This is the problem with open-office layouts: It assumes that everyone’s time belongs to everyone else. It doesn’t. We are here to work together, sure, but most of the time, we actually work alone. That’s what work is: It is a vacillation between collaboration and solitary exploration. One isn’t useful without the other. When we are working in a group–literally when we sit around a table brainstorming, or when we are having a conversation–we don’t pretend we’re alone. That would just be weird and awkward. So when we’re alone, let’s not pretend we’re in a group.
Having been in this industry for multiple decades, I can say with confidence that the current open office mania is a fad. At Borland, we built an office for every single engineer. At Netscape, it was open space – same with the start-up you’ve never heard. At Apple, it depended on your building and the available space, but in general managers had offices with a door. At the current gig, it’s a mix with the open space religion gaining steam. Again.

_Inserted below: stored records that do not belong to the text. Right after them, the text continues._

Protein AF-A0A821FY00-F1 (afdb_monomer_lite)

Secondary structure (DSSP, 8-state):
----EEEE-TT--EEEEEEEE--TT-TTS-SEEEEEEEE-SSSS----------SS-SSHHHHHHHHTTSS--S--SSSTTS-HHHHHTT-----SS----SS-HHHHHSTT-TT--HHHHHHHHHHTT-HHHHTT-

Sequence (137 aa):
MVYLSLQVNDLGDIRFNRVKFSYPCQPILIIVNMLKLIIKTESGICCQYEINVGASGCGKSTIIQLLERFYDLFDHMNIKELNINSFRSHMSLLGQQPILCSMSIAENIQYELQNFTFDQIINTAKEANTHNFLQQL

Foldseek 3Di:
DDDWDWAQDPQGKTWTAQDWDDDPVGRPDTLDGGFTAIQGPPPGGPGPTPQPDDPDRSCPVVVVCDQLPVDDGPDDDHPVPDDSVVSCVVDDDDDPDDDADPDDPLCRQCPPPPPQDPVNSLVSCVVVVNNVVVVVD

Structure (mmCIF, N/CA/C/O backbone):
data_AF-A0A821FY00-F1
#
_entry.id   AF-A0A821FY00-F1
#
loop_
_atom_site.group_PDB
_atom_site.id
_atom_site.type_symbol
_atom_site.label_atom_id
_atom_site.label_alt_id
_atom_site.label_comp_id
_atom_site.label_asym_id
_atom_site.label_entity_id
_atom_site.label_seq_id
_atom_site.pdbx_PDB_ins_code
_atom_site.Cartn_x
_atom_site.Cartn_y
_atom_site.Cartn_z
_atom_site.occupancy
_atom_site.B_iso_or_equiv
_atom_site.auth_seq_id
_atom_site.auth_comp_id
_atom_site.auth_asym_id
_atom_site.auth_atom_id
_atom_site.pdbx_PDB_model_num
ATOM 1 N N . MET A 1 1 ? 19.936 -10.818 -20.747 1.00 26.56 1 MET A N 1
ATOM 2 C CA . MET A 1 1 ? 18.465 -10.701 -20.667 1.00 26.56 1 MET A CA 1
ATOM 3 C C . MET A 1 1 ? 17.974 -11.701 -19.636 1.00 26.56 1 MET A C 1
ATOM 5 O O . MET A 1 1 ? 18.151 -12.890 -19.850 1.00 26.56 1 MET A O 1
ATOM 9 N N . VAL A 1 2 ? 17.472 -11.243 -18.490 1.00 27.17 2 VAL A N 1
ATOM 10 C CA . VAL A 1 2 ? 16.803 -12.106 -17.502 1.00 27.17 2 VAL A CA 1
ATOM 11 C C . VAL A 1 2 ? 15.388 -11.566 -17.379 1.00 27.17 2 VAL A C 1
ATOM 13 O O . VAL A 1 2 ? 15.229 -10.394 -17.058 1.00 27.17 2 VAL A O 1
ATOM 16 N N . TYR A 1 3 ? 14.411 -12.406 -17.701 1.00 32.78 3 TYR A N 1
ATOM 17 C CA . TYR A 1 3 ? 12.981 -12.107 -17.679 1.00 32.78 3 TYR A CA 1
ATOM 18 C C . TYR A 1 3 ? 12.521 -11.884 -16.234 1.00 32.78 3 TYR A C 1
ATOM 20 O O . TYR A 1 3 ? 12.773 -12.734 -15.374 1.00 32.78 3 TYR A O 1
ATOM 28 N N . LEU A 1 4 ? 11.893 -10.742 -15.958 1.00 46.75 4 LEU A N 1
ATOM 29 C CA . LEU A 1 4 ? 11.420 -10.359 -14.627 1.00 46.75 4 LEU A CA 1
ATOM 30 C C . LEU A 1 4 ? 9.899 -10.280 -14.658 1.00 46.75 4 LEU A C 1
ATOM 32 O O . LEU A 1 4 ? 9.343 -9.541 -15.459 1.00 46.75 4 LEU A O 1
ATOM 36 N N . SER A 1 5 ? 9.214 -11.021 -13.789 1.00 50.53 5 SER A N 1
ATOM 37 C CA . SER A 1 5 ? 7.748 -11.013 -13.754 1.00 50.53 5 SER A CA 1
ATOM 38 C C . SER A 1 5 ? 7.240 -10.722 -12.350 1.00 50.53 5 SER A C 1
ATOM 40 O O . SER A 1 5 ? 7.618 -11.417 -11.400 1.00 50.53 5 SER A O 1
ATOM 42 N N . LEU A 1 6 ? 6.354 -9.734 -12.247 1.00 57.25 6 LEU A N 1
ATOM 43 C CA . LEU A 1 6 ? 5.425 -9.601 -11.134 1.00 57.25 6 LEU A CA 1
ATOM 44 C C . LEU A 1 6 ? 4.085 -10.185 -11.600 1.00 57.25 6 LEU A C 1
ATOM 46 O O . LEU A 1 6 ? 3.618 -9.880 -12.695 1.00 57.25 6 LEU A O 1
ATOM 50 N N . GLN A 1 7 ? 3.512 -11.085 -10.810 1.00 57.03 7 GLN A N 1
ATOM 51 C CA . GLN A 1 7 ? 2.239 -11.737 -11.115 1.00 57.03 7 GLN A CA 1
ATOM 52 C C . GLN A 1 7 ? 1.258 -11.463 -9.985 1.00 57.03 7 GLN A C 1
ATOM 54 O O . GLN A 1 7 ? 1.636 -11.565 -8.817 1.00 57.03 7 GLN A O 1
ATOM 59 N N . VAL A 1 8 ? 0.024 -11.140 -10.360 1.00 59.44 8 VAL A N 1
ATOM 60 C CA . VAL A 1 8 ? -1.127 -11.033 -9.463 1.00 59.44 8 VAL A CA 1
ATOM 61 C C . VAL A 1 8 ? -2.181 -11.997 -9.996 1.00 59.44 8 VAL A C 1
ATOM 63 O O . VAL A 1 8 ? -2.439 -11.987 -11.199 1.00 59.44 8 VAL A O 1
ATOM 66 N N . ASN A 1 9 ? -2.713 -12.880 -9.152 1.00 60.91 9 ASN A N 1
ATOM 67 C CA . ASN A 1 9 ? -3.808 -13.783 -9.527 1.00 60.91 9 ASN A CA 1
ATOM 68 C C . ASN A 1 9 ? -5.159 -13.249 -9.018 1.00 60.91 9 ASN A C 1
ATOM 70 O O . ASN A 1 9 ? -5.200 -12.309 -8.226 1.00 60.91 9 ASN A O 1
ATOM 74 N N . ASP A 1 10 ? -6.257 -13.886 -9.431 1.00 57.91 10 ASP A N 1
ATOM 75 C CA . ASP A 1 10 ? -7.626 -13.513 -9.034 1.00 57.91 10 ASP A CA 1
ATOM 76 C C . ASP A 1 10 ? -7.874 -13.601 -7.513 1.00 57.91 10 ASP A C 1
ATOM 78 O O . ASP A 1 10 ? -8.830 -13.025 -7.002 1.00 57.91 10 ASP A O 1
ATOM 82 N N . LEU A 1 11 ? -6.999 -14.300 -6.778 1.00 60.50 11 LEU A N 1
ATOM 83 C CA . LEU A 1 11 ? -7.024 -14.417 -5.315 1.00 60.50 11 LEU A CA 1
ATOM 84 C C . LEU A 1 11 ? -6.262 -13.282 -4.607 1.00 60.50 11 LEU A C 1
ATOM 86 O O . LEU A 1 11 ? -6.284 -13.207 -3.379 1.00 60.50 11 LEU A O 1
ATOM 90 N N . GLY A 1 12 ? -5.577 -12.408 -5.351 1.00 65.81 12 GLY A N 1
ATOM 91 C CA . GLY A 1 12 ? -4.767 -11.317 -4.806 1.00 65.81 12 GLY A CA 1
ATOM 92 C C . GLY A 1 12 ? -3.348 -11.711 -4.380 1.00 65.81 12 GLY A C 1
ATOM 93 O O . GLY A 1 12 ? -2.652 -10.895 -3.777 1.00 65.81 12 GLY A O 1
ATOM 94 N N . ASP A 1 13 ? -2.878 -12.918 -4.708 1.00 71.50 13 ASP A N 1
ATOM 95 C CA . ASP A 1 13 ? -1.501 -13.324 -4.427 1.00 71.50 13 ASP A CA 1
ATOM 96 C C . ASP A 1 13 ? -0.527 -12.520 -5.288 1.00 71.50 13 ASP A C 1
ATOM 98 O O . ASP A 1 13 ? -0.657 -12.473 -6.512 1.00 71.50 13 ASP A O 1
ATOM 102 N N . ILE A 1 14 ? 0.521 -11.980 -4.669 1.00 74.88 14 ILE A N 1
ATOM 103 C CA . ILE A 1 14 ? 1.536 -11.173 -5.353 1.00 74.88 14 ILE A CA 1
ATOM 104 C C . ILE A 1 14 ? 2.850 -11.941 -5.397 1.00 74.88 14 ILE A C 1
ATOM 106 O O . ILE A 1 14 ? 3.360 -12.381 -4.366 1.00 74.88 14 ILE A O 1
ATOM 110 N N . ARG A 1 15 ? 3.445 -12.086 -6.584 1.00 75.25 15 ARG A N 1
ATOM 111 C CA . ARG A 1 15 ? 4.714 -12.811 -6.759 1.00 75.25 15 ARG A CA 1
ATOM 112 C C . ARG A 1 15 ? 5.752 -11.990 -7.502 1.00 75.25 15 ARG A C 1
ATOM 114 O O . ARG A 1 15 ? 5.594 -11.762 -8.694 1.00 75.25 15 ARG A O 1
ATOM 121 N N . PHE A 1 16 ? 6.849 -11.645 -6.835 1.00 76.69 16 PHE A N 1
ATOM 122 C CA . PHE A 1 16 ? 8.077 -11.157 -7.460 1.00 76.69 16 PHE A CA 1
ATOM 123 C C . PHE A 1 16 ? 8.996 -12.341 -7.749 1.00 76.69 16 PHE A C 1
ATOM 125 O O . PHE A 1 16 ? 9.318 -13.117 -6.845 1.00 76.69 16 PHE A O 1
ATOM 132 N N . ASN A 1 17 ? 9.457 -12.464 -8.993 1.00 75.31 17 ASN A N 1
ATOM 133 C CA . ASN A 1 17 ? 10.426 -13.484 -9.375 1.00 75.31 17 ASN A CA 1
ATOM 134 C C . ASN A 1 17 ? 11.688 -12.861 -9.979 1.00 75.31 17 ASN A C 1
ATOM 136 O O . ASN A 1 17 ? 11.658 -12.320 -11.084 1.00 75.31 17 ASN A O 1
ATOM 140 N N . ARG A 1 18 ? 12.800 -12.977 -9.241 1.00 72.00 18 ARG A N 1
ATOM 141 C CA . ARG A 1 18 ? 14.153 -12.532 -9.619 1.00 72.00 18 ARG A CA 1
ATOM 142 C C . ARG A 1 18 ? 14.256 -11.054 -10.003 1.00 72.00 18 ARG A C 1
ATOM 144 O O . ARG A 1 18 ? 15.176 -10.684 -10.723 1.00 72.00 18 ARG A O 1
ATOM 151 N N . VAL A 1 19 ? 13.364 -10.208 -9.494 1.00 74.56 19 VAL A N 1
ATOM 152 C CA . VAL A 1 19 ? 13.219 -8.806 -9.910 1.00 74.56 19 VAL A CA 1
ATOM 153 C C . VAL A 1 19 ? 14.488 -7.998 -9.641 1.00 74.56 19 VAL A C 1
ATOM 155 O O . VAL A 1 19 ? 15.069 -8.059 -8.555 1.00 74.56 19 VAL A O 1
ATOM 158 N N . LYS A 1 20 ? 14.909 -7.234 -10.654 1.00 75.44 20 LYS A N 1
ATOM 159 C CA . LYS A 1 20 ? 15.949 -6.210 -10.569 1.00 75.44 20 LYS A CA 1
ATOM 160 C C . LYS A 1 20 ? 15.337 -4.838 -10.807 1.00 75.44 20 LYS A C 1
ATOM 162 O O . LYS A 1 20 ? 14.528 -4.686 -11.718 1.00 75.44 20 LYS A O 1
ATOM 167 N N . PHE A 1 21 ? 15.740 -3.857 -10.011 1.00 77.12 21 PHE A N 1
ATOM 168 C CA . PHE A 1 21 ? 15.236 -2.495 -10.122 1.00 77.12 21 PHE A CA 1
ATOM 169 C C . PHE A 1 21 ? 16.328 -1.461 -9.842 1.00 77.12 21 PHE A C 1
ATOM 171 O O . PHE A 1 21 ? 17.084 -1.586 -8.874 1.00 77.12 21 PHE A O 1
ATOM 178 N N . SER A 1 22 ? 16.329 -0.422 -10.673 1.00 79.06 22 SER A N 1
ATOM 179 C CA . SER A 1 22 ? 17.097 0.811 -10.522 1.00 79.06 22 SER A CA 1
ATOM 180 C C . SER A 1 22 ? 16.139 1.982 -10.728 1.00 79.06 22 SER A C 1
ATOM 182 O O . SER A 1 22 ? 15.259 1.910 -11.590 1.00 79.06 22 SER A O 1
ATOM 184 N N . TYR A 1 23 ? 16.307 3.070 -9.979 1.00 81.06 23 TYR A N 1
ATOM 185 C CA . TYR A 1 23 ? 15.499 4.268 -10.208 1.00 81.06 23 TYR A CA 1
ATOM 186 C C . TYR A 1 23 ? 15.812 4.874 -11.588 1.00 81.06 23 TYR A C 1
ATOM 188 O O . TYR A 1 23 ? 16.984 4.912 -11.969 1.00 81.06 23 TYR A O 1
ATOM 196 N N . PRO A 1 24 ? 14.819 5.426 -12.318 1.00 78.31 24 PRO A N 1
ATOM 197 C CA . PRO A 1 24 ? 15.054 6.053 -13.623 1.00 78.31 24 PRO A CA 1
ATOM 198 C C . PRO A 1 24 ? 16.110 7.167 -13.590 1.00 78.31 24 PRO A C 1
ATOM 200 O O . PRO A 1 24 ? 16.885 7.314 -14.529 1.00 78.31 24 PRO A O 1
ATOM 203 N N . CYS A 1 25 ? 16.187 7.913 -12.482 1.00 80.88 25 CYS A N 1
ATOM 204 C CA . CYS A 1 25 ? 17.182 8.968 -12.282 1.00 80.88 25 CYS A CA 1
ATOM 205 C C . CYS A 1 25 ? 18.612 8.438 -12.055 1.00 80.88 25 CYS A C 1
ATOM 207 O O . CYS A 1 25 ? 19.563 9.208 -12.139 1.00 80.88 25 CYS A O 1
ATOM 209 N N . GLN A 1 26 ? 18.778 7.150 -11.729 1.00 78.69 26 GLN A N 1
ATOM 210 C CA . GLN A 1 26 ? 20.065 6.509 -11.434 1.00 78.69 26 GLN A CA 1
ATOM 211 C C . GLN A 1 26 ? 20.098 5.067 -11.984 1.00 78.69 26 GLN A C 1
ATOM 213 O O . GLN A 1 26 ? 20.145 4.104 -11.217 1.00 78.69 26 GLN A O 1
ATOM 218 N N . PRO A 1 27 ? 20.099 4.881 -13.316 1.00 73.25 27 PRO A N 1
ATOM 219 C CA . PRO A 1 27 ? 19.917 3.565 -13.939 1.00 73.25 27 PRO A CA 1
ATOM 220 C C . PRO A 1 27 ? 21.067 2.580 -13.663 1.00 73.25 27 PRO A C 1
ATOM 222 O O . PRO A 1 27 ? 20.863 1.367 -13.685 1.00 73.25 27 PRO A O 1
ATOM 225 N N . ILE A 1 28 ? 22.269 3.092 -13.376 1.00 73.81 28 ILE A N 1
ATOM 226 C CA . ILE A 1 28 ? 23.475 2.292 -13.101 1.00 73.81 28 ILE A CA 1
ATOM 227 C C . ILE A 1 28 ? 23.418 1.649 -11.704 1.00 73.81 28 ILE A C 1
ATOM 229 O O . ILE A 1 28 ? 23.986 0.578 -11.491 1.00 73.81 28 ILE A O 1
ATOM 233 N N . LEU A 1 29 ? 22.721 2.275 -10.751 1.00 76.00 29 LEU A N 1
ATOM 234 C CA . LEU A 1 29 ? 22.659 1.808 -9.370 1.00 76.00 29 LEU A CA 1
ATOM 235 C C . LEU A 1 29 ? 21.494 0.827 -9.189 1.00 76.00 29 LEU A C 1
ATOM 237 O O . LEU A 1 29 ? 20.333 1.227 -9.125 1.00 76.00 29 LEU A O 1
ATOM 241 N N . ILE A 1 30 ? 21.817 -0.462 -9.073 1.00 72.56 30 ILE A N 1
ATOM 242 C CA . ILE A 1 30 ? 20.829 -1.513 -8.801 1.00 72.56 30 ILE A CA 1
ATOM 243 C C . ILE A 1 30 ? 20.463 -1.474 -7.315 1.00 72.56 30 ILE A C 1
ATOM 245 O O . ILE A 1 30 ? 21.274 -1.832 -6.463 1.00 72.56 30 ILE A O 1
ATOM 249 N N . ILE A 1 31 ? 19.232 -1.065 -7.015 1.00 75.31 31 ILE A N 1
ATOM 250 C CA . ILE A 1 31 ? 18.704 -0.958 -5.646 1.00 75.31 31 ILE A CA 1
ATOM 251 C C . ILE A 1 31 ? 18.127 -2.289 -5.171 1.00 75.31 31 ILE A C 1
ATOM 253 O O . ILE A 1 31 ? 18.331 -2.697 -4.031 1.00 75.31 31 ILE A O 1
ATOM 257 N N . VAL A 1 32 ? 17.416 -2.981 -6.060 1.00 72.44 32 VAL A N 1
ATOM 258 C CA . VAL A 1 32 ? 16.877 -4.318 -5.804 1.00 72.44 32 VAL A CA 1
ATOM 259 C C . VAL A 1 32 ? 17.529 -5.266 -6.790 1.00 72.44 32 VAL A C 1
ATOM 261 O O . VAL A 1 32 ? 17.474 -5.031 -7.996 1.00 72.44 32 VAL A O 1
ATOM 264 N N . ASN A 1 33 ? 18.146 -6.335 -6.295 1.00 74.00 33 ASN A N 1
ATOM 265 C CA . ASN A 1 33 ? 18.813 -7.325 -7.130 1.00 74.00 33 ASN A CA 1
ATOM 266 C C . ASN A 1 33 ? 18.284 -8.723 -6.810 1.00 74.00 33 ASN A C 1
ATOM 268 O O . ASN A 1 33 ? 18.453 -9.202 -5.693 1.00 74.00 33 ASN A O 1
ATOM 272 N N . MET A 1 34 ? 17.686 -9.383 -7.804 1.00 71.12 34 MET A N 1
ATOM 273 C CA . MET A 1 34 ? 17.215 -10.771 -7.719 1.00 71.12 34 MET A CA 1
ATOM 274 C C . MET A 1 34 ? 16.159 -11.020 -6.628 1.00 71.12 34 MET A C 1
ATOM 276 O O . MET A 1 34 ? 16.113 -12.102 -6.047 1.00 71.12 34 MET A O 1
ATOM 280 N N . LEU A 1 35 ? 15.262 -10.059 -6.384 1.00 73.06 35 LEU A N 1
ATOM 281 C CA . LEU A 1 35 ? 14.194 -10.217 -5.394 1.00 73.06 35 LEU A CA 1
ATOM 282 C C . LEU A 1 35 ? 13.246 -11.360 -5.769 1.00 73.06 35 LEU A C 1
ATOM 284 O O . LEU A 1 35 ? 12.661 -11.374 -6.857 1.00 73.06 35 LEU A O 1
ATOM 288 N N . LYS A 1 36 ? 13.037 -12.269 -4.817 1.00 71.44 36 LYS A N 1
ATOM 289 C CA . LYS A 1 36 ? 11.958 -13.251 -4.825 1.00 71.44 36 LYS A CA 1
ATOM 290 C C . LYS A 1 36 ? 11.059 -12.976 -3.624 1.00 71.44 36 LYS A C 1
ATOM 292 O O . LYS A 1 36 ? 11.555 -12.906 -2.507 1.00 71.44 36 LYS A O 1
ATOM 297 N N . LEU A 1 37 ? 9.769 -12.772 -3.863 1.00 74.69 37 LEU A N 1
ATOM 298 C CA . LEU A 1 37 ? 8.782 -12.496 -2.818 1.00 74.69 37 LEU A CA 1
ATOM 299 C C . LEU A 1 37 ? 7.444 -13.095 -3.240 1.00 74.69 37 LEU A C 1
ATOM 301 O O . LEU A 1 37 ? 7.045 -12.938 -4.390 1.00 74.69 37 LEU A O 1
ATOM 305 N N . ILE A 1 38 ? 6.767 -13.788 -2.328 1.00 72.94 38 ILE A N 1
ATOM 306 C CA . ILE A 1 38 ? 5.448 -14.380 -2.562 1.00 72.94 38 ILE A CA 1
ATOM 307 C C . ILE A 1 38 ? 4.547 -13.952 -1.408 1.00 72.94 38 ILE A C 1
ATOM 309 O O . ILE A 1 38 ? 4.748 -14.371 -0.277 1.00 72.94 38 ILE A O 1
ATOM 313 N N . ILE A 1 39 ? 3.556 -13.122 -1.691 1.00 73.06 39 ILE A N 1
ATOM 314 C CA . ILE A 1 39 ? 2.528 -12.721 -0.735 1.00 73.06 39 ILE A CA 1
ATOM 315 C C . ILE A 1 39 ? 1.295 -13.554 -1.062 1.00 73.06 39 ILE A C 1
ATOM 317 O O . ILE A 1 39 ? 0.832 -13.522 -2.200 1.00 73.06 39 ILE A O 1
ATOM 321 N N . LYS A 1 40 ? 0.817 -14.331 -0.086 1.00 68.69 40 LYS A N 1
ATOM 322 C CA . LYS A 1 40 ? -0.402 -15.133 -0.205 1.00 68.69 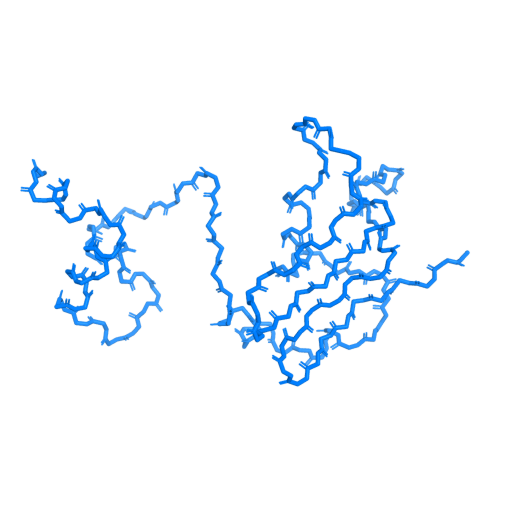40 LYS A CA 1
ATOM 323 C C . LYS A 1 40 ? -1.510 -14.531 0.640 1.00 68.69 40 LYS A C 1
ATOM 325 O O . LYS A 1 40 ? -1.261 -14.193 1.799 1.00 68.69 40 LYS A O 1
ATOM 330 N N . THR A 1 41 ? -2.712 -14.460 0.088 1.00 63.97 41 THR A N 1
ATOM 331 C CA . THR A 1 41 ? -3.876 -13.853 0.753 1.00 63.97 41 THR A CA 1
ATOM 332 C C . THR A 1 41 ? -4.382 -14.706 1.924 1.00 63.97 41 THR A C 1
ATOM 334 O O . THR A 1 41 ? -4.848 -14.176 2.926 1.00 63.97 41 THR A O 1
ATOM 337 N N . GLU A 1 42 ? -4.229 -16.032 1.844 1.00 58.12 42 GLU A N 1
ATOM 338 C CA . GLU A 1 42 ? -4.862 -16.990 2.769 1.00 58.12 42 GLU A CA 1
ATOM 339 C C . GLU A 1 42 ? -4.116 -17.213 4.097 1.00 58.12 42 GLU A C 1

As an easily distractible person, I believe the company is getting higher value out of me when there are less distractions. It doesn’t matter if I had headphones on, I am compulsively aware of what is going on around me – there’s this little voice narrating everything. This doesn’t mean I need an office all the time. I need a office when I’m having a private conversation which is a lot of the time in my current role. I need an office when I need to think hard which isn’t as often as I’d like.
Still, some of my favorite moments of the day is when I stumble on serendipity – when I’m sitting in a big open space and a random conversation from a random person alerts me to a random piece of data I would have never discovered ensconced in my office behind a door.
It’s not cost or space efficient, but I think the answer to the question “Open space or office door?” is “Both.” Everyone should have equal access to productive silence and serendipitous chaos.